В письме Пушкину от 7 сентября 1835 года Гоголь впервые упоминает о том, что «начал писать «Мёртвых душ»: «Мне хочется в этом романе показать хотя бы с одного боку всю Русь». Идею для поэмы Гоголю подсказал Пушкин, который, будучи в ссылке в Кишинёве, услыхал о помещике, который своих умерших крепостных крестьян записывал как сбежавших.
Теперь же Гоголь задумал написать пьесу и снова обратился к Пушкину: «Сделайте милость, дайте какой-нибудь сюжет, хоть какой-нибудь, смешной или не смешной, но русский чисто анекдот. Рука дрожит написать тем временем комедию. Если ж сего не случится, то у меня пропадет даром время, и я не знаю, что делать тогда с моими обстоятельствами.
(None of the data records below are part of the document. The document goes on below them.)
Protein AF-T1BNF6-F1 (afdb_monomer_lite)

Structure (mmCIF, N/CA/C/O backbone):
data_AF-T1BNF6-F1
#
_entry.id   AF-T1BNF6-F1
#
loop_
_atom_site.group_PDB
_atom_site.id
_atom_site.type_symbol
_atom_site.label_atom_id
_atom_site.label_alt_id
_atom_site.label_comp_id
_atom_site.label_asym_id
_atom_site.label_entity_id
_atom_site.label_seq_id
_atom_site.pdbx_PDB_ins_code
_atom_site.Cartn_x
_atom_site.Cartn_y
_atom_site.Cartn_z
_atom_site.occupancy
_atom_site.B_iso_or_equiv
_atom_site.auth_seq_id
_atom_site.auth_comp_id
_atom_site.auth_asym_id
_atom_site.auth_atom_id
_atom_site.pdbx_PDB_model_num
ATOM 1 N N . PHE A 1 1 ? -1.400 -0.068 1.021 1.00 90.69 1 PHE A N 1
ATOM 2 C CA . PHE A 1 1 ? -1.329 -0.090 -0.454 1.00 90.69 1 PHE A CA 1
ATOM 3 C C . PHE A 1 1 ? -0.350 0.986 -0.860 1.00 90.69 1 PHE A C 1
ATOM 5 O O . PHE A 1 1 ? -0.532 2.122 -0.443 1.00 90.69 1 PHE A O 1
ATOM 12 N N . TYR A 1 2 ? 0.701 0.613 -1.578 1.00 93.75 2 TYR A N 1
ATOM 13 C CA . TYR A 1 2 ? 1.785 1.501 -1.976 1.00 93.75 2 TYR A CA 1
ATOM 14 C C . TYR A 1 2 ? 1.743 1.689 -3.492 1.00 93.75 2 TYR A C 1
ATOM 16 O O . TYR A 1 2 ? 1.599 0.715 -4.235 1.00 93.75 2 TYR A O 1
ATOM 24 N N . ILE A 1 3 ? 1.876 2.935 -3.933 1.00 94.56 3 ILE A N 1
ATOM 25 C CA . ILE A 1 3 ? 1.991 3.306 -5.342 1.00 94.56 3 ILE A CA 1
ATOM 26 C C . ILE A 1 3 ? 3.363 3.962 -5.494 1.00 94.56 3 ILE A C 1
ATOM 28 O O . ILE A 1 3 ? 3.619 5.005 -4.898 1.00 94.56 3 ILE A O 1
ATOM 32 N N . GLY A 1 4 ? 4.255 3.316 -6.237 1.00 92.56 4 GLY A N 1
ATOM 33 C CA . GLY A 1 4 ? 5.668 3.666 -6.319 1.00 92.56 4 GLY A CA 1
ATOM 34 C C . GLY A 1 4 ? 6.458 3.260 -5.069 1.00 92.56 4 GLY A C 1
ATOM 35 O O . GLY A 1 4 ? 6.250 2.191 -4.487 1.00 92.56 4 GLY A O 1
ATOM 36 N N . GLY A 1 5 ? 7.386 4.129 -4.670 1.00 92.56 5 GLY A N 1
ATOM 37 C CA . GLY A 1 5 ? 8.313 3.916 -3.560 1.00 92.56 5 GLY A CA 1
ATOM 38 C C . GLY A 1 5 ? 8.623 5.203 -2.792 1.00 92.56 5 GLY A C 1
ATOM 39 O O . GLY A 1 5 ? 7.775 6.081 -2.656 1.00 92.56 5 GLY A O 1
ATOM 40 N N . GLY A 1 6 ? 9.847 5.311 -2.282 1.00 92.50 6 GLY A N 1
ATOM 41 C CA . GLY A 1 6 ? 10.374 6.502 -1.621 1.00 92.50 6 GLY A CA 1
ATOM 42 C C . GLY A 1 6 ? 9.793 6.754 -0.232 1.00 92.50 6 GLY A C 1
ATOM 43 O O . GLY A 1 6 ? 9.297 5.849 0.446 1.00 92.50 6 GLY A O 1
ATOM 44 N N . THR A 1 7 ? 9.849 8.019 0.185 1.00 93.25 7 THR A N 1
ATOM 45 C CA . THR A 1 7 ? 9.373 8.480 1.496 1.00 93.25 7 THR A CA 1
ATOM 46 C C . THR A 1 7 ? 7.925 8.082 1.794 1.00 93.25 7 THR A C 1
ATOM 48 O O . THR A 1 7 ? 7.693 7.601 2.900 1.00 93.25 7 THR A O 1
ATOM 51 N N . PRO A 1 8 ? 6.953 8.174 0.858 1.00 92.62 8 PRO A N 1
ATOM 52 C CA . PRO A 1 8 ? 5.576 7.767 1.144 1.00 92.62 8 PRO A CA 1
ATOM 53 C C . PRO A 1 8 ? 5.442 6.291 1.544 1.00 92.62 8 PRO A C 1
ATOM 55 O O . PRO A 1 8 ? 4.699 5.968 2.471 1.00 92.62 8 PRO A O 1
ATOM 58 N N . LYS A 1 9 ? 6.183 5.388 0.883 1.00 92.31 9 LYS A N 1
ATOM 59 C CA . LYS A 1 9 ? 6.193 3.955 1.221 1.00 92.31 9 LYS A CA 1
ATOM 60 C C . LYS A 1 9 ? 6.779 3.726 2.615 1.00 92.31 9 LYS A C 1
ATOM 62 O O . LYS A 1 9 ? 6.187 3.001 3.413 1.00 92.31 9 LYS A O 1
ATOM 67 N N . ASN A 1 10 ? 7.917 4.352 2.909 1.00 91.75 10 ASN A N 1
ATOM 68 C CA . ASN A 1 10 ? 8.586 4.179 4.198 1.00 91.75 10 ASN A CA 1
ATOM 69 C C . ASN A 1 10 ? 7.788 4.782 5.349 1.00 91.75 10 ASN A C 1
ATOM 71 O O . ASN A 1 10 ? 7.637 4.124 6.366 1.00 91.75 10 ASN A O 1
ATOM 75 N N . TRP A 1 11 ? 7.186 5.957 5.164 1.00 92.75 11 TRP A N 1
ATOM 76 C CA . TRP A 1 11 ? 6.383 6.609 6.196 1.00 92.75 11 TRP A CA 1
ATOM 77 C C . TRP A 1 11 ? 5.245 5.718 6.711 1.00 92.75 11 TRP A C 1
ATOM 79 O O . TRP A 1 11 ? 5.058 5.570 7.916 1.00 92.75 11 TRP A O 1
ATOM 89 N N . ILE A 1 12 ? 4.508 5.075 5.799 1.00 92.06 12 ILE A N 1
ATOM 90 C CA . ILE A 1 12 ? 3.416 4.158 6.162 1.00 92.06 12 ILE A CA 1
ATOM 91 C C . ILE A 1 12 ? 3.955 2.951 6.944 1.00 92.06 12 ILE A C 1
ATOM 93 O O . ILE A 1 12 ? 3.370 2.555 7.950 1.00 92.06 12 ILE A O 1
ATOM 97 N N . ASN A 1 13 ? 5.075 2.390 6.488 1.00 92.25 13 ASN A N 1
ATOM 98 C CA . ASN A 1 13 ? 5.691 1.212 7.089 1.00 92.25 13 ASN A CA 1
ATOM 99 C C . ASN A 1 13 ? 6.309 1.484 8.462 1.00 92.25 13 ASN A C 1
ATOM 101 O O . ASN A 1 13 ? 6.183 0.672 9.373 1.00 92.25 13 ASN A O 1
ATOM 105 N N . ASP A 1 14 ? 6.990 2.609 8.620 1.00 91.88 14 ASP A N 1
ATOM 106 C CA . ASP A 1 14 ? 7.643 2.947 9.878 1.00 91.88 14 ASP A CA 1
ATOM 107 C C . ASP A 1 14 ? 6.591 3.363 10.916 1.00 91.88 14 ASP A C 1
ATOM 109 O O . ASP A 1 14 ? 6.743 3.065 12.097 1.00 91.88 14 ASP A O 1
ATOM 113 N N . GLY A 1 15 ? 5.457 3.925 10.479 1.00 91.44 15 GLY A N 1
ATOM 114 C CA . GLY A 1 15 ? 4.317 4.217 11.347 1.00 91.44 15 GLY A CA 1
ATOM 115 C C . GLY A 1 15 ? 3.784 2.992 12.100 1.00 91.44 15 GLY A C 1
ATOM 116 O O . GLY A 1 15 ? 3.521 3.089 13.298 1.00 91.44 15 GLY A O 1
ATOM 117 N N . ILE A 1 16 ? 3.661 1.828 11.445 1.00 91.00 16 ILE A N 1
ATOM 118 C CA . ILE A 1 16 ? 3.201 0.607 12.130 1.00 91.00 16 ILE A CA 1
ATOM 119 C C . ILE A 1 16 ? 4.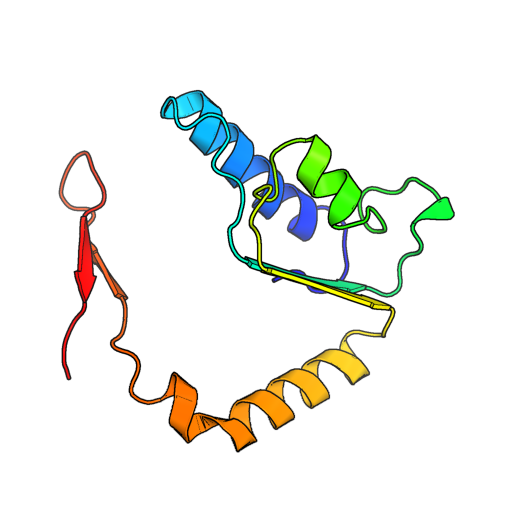270 0.038 13.068 1.00 91.00 16 ILE A C 1
ATOM 121 O O . ILE A 1 16 ? 3.942 -0.393 14.169 1.00 91.00 16 ILE A O 1
ATOM 125 N N . VAL A 1 17 ? 5.548 0.099 12.687 1.00 90.06 17 VAL A N 1
ATOM 126 C CA . VAL A 1 17 ? 6.652 -0.360 13.546 1.00 90.06 17 VAL A CA 1
ATOM 127 C C . VAL A 1 17 ? 6.724 0.482 14.821 1.00 90.06 17 VAL A C 1
ATOM 129 O O . VAL A 1 17 ? 6.797 -0.066 15.919 1.00 90.06 17 VAL A O 1
ATOM 132 N N . MET A 1 18 ? 6.619 1.806 14.689 1.00 90.56 18 MET A N 1
ATOM 133 C CA . MET A 1 18 ? 6.614 2.719 15.833 1.00 90.56 18 MET A CA 1
ATOM 134 C C . MET A 1 18 ? 5.375 2.533 16.708 1.00 90.56 18 MET A C 1
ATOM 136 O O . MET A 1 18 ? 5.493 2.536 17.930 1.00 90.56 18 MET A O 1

Я, кроме моего скверного жалованья университетского 600 рублей, никаких не имею теперь мест. Сделайте милость, дайте сюжет, духом будет комедия из пяти актов, и, клянусь, будет смешнее черта. Ради бога. Ум и желудок мой оба голодают».
Несмотря на бедственное финансовое положение, Гоголь оставил преподавание в университете, решив все силы посвятить литературному творчеству.
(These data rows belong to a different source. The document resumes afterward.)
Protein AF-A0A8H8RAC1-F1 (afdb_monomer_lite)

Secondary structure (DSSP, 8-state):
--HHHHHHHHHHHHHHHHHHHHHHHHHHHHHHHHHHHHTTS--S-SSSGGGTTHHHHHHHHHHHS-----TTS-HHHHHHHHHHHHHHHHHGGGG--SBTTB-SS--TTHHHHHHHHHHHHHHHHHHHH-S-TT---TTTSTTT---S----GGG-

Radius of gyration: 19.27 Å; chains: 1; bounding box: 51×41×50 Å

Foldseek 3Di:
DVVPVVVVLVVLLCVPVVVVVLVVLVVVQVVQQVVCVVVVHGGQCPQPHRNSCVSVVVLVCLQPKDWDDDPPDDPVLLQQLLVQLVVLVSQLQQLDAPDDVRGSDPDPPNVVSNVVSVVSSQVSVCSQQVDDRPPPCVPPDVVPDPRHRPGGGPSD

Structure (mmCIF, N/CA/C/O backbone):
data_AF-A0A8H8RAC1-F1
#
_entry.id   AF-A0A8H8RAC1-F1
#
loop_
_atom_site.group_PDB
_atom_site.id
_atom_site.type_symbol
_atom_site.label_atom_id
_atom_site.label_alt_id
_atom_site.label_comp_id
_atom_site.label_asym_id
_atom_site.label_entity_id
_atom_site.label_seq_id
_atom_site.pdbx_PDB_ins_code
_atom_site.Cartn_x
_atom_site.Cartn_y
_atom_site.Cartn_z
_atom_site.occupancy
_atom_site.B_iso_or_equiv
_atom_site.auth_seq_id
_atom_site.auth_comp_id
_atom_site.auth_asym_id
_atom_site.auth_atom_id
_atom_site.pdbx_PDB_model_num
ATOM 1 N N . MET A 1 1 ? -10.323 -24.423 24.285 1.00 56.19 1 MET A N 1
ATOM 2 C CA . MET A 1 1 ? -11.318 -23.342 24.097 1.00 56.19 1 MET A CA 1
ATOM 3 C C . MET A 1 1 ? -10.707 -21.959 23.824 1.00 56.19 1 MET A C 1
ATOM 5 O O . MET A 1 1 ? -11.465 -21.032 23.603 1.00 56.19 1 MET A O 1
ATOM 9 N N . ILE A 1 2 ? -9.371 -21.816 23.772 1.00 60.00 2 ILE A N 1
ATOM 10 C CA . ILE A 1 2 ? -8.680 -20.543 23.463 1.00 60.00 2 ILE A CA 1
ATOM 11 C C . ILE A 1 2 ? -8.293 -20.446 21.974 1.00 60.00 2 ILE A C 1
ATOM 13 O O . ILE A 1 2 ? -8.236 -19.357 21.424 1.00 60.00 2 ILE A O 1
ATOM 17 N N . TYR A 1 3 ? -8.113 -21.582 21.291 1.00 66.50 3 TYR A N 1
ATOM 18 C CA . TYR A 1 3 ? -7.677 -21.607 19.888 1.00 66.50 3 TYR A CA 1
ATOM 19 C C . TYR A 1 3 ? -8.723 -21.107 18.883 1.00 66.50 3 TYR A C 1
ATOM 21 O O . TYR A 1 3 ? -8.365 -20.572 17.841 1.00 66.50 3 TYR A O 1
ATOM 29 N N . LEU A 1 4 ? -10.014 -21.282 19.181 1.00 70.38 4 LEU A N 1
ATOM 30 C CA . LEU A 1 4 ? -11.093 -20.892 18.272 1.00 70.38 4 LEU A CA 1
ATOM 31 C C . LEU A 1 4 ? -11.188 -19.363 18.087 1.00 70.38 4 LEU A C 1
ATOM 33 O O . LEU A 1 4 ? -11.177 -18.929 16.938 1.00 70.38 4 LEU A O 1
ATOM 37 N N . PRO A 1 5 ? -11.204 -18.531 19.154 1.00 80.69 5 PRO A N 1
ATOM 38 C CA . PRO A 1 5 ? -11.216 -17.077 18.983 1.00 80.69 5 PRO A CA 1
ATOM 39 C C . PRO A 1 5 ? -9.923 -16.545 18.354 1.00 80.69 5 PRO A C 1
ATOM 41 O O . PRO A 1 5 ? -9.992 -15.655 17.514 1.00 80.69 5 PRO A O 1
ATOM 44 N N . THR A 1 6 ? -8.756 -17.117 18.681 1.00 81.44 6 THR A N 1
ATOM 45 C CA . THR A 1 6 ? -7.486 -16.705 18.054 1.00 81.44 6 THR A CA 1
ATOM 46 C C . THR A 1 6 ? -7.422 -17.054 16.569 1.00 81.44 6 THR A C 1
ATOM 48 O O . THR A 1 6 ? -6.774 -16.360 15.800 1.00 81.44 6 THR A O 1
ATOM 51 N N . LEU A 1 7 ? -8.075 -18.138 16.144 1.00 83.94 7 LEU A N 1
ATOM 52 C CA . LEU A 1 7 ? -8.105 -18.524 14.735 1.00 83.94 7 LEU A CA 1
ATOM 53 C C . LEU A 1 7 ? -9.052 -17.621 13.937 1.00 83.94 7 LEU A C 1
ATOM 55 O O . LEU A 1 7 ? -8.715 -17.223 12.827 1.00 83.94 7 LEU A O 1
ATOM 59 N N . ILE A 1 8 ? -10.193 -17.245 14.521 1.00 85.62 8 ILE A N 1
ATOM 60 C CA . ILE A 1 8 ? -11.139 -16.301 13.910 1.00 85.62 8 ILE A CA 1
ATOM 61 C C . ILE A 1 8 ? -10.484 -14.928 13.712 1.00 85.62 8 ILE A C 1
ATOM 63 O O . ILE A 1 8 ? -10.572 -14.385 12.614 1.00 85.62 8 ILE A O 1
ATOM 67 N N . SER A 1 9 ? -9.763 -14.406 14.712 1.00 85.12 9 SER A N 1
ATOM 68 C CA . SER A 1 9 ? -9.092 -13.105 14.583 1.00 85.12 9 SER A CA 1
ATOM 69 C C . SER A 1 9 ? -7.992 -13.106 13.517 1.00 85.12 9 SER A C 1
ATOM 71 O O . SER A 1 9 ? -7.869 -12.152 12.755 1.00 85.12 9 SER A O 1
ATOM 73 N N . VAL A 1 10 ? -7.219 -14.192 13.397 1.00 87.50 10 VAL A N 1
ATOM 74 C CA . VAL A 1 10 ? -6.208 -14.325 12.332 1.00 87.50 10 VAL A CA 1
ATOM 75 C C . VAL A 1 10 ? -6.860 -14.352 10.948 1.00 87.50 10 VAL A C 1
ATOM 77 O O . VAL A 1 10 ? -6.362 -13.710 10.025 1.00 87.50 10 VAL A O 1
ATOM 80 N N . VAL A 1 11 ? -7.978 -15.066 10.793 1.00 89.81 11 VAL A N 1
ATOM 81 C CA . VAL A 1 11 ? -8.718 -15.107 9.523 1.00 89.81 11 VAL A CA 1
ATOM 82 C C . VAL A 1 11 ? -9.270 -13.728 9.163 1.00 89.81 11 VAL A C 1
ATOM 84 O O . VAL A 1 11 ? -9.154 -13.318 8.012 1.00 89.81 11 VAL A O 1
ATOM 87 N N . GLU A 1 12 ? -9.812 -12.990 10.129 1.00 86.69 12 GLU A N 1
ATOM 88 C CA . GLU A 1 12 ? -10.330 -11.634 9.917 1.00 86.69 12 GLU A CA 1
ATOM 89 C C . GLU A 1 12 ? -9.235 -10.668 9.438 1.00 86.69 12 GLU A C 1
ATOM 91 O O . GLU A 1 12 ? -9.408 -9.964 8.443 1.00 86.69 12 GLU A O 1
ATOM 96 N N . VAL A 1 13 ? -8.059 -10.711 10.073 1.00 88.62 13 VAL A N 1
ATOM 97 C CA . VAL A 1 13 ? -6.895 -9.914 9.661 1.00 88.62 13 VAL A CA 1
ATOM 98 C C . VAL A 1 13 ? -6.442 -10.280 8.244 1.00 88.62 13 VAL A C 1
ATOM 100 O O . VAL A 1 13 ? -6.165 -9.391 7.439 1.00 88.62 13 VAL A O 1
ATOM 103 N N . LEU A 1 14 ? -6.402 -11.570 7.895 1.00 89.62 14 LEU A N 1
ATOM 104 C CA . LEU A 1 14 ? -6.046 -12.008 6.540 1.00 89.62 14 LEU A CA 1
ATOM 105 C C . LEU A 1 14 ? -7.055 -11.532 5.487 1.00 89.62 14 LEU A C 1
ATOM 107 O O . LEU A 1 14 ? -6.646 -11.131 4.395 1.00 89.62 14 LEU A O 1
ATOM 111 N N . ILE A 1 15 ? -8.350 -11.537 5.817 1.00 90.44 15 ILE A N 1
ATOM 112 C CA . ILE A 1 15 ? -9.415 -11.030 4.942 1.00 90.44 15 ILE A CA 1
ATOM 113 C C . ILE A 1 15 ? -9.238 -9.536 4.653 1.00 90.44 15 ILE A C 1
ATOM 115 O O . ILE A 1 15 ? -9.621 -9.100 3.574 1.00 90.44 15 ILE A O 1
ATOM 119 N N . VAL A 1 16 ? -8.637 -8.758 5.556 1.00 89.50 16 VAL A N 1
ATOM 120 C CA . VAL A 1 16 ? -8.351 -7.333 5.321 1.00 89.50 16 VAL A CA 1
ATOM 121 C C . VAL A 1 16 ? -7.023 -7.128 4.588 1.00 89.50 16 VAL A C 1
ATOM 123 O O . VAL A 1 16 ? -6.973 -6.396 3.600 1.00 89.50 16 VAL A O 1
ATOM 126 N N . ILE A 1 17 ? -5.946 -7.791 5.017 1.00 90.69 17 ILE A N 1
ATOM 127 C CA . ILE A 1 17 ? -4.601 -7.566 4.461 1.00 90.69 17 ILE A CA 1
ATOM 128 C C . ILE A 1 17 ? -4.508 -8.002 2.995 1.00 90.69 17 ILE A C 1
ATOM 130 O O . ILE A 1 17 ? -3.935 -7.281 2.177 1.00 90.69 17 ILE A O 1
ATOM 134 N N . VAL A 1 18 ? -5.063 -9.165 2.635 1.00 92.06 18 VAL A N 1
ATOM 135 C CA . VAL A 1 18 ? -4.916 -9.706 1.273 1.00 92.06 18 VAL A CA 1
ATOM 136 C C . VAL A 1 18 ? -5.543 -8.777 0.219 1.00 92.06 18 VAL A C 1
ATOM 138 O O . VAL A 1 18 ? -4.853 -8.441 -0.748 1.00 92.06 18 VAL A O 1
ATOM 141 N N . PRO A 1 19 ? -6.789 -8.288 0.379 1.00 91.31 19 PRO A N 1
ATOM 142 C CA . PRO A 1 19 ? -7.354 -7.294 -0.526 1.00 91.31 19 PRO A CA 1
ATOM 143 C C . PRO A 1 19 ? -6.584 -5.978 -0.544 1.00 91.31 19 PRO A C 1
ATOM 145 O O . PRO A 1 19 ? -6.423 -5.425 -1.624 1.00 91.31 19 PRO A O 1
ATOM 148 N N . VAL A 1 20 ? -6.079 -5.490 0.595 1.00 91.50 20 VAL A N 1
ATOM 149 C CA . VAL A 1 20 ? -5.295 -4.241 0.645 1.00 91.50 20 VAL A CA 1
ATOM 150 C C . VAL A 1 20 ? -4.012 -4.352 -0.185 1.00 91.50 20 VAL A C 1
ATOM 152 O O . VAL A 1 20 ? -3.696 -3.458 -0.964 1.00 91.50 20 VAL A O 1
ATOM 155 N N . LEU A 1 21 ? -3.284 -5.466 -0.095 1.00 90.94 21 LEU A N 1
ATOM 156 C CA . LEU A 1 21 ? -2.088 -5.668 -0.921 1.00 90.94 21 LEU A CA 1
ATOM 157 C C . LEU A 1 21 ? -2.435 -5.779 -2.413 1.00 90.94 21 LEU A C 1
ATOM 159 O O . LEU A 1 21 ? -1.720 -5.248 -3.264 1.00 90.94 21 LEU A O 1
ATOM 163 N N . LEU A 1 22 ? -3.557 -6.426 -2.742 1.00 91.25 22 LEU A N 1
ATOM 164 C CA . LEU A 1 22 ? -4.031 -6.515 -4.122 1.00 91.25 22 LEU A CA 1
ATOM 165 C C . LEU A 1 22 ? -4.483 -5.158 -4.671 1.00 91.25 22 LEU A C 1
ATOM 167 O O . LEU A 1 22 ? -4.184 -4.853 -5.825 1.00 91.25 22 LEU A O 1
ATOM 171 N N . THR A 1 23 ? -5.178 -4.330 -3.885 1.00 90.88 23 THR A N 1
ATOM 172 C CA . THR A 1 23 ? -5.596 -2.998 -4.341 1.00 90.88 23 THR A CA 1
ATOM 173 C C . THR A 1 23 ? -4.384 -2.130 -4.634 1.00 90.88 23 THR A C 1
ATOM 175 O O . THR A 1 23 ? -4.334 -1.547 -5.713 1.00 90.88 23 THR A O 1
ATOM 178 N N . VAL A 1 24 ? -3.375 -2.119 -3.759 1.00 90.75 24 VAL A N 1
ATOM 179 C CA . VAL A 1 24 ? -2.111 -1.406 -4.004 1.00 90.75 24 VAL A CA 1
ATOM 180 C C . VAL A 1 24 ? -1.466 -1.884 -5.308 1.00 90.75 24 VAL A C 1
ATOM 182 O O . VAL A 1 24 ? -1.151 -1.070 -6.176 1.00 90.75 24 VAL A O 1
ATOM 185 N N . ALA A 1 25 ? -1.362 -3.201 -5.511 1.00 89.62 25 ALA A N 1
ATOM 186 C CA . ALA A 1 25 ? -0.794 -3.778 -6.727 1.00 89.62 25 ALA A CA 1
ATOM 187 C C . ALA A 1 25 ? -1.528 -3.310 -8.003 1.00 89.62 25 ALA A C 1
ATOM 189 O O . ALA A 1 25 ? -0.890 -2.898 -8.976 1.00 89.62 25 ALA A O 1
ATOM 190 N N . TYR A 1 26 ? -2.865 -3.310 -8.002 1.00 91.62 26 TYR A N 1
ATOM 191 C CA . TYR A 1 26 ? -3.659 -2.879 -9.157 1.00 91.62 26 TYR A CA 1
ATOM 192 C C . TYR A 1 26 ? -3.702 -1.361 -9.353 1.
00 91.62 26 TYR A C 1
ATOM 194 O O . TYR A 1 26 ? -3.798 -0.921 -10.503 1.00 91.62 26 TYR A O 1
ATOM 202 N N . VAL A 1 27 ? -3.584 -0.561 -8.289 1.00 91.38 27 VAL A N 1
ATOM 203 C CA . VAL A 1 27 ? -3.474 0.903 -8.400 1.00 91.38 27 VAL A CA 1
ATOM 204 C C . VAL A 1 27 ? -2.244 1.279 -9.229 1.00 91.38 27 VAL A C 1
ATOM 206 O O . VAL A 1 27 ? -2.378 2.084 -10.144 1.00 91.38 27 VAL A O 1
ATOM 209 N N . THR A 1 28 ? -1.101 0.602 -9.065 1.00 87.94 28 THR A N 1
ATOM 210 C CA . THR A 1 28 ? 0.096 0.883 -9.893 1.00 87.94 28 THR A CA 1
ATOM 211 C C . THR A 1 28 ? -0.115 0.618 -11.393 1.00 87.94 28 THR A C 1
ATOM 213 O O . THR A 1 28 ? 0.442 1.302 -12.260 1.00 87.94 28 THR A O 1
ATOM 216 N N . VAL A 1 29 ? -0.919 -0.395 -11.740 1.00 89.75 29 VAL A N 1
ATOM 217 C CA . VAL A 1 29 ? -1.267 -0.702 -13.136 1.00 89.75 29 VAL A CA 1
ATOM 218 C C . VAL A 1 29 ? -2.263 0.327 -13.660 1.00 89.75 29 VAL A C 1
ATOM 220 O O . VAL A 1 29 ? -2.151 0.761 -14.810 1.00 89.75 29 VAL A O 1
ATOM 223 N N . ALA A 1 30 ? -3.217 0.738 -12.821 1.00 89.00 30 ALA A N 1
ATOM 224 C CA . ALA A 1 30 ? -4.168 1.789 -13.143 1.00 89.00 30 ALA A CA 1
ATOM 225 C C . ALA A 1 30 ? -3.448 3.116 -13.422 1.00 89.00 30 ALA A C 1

Пушкин рассказал Гоголю историю о том, как некий молодой человек, накануне сильно проигравшийся в карты, приехав в уездный город, выдал себя за ревизора. Все должностные лица города начинают унижаться, лебезить, выкручиваться, давать взятки, чтобы высокопоставленный чиновник из Петербурга не узнал об истинном положении дел в управлении городом.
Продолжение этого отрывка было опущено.